Stored items:
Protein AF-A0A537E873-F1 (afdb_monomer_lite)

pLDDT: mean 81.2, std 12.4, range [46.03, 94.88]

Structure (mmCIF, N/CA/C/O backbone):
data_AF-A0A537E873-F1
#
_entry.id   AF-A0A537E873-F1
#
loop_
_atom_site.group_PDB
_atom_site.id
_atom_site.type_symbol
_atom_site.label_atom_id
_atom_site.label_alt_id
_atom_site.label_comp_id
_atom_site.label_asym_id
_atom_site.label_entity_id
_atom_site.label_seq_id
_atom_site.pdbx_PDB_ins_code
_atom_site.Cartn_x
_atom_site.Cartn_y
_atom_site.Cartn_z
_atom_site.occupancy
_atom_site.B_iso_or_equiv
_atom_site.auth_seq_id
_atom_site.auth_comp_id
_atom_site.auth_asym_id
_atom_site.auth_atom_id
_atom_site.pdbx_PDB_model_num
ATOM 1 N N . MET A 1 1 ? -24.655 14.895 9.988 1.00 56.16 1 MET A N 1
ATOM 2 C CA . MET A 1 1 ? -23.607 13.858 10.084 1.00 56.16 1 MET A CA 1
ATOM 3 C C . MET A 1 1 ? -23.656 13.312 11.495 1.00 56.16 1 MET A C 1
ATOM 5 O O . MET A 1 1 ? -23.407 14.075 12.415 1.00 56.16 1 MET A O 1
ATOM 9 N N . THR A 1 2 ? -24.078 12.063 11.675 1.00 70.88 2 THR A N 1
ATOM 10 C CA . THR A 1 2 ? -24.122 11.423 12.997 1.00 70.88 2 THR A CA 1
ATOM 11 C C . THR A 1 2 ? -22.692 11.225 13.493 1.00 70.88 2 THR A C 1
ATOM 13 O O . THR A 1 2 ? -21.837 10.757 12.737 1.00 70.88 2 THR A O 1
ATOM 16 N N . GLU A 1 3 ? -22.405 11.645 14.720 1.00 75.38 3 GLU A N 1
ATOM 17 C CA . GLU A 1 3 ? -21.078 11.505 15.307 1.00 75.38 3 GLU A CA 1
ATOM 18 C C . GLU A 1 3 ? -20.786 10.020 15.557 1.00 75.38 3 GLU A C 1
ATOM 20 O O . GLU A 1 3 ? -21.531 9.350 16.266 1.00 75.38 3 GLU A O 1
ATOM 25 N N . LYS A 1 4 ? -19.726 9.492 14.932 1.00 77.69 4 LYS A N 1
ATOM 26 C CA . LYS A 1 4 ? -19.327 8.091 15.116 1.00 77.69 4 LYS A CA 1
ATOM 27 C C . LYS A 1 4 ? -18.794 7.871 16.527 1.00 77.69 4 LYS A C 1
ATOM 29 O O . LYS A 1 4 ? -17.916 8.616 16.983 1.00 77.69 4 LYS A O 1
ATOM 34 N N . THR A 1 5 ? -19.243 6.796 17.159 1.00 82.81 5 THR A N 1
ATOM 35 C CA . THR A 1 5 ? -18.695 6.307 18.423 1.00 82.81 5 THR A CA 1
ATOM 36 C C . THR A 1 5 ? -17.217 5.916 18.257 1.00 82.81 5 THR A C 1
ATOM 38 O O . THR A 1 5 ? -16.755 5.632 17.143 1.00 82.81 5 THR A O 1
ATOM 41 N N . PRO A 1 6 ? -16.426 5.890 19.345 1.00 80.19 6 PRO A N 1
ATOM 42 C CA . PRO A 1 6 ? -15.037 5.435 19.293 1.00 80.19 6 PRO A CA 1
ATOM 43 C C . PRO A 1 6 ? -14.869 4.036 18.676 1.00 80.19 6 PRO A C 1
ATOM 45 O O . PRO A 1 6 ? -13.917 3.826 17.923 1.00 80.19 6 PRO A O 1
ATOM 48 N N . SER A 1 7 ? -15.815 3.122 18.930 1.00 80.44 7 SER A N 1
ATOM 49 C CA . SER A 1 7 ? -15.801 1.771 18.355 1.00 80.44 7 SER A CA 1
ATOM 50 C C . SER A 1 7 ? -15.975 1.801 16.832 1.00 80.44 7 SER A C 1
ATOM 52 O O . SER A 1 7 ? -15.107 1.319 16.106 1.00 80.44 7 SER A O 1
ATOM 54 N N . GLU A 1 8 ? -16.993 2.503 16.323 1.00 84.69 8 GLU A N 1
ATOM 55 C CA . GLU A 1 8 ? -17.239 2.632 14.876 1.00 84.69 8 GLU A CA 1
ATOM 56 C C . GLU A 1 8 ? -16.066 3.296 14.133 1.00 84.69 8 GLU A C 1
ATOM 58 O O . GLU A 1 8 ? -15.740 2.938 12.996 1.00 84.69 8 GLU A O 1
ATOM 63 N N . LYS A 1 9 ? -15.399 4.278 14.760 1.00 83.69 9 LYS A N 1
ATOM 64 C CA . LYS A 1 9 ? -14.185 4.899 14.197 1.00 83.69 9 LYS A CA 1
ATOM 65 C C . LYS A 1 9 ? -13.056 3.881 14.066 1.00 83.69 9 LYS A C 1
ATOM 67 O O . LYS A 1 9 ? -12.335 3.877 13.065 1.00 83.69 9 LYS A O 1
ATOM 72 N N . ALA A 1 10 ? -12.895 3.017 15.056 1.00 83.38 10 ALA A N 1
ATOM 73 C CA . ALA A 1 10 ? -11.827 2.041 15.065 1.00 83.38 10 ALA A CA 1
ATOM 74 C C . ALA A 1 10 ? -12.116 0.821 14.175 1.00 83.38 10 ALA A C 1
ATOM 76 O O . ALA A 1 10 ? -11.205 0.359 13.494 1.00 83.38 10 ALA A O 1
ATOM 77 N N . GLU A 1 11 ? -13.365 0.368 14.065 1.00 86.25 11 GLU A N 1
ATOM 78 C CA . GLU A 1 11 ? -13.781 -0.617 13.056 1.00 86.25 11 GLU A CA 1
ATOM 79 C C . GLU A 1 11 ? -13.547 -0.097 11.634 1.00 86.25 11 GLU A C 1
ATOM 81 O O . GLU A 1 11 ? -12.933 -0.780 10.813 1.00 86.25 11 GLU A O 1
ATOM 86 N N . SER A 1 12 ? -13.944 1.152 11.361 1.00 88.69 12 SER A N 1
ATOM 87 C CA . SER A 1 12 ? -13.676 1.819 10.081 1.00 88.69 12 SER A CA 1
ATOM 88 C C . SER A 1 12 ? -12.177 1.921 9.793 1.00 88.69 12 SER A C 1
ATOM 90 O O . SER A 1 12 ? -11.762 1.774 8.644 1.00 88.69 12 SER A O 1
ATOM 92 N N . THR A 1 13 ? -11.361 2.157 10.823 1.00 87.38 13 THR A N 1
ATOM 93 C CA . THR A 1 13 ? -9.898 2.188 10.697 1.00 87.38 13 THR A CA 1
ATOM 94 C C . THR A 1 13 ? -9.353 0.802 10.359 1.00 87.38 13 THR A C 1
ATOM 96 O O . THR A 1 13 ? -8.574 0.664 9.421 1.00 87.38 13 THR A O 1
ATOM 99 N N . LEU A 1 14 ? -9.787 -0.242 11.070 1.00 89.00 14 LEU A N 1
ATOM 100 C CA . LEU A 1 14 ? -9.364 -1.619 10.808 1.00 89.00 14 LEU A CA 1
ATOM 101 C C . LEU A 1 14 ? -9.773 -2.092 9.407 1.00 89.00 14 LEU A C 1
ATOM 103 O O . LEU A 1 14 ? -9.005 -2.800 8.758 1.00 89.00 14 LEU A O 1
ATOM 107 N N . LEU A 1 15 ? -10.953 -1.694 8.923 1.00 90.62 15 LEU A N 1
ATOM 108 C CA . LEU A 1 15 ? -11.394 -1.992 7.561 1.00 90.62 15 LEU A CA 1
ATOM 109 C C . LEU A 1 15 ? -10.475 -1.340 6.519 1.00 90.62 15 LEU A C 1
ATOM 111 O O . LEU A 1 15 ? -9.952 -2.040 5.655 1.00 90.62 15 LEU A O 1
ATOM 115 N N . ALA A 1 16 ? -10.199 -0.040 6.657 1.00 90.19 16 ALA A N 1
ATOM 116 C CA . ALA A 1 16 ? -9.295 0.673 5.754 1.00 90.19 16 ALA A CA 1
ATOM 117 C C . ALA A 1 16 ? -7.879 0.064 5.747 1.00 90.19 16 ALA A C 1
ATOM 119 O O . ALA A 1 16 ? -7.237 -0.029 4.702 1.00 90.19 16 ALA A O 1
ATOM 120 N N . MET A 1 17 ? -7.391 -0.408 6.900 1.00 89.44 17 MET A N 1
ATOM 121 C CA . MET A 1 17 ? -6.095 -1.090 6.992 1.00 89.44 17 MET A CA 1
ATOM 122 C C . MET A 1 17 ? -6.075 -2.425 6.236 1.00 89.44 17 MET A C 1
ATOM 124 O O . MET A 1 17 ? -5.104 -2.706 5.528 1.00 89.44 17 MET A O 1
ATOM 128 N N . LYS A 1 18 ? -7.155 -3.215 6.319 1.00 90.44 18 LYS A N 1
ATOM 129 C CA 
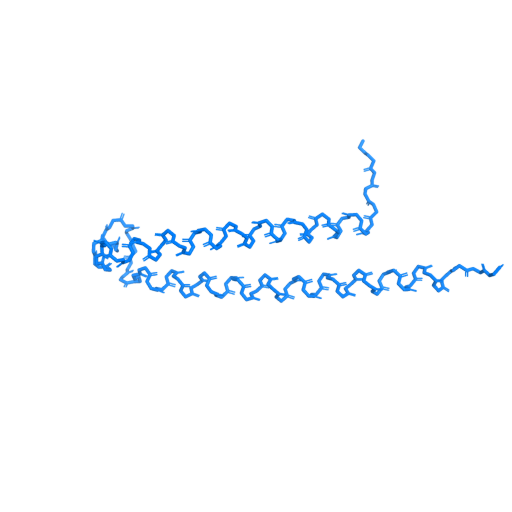. LYS A 1 18 ? -7.295 -4.470 5.562 1.00 90.44 18 LYS A CA 1
ATOM 130 C C . LYS A 1 18 ? -7.307 -4.224 4.055 1.00 90.44 18 LYS A C 1
ATOM 132 O O . LYS A 1 18 ? -6.603 -4.915 3.321 1.00 90.44 18 LYS A O 1
ATOM 137 N N . GLU A 1 19 ? -8.068 -3.234 3.596 1.00 93.94 19 GLU A N 1
ATOM 138 C CA . GLU A 1 19 ? -8.123 -2.856 2.178 1.00 93.94 19 GLU A CA 1
ATOM 139 C C . GLU A 1 19 ? -6.760 -2.376 1.678 1.00 93.94 19 GLU A C 1
ATOM 141 O O . GLU A 1 19 ? -6.281 -2.814 0.629 1.00 93.94 19 GLU A O 1
ATOM 146 N N . PHE A 1 20 ? -6.078 -1.546 2.470 1.00 91.06 20 PHE A N 1
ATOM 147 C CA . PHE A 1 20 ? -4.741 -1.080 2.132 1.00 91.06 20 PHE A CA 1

> _Exercise details_
Copy the lines of the data above exactly as written, beginning with the line containing "ATOM 88 C C" and ending with the line containing "ATOM 93 C CA", and leave out all other lines.

> _Response to this task_
ATOM 88 C C . SER A 1 12 ? -12.177 1.921 9.793 1.00 88.69 12 SER A C 1
ATOM 90 O O . SER A 1 12 ? -11.762 1.774 8.644 1.00 88.69 12 SER A O 1
ATOM 92 N N . THR A 1 13 ? -11.361 2.157 10.823 1.00 87.38 13 THR A N 1
ATOM 93 C CA . THR A 1 13 ? -9.898 2.188 10.697 1.00 87.38 13 THR A CA 1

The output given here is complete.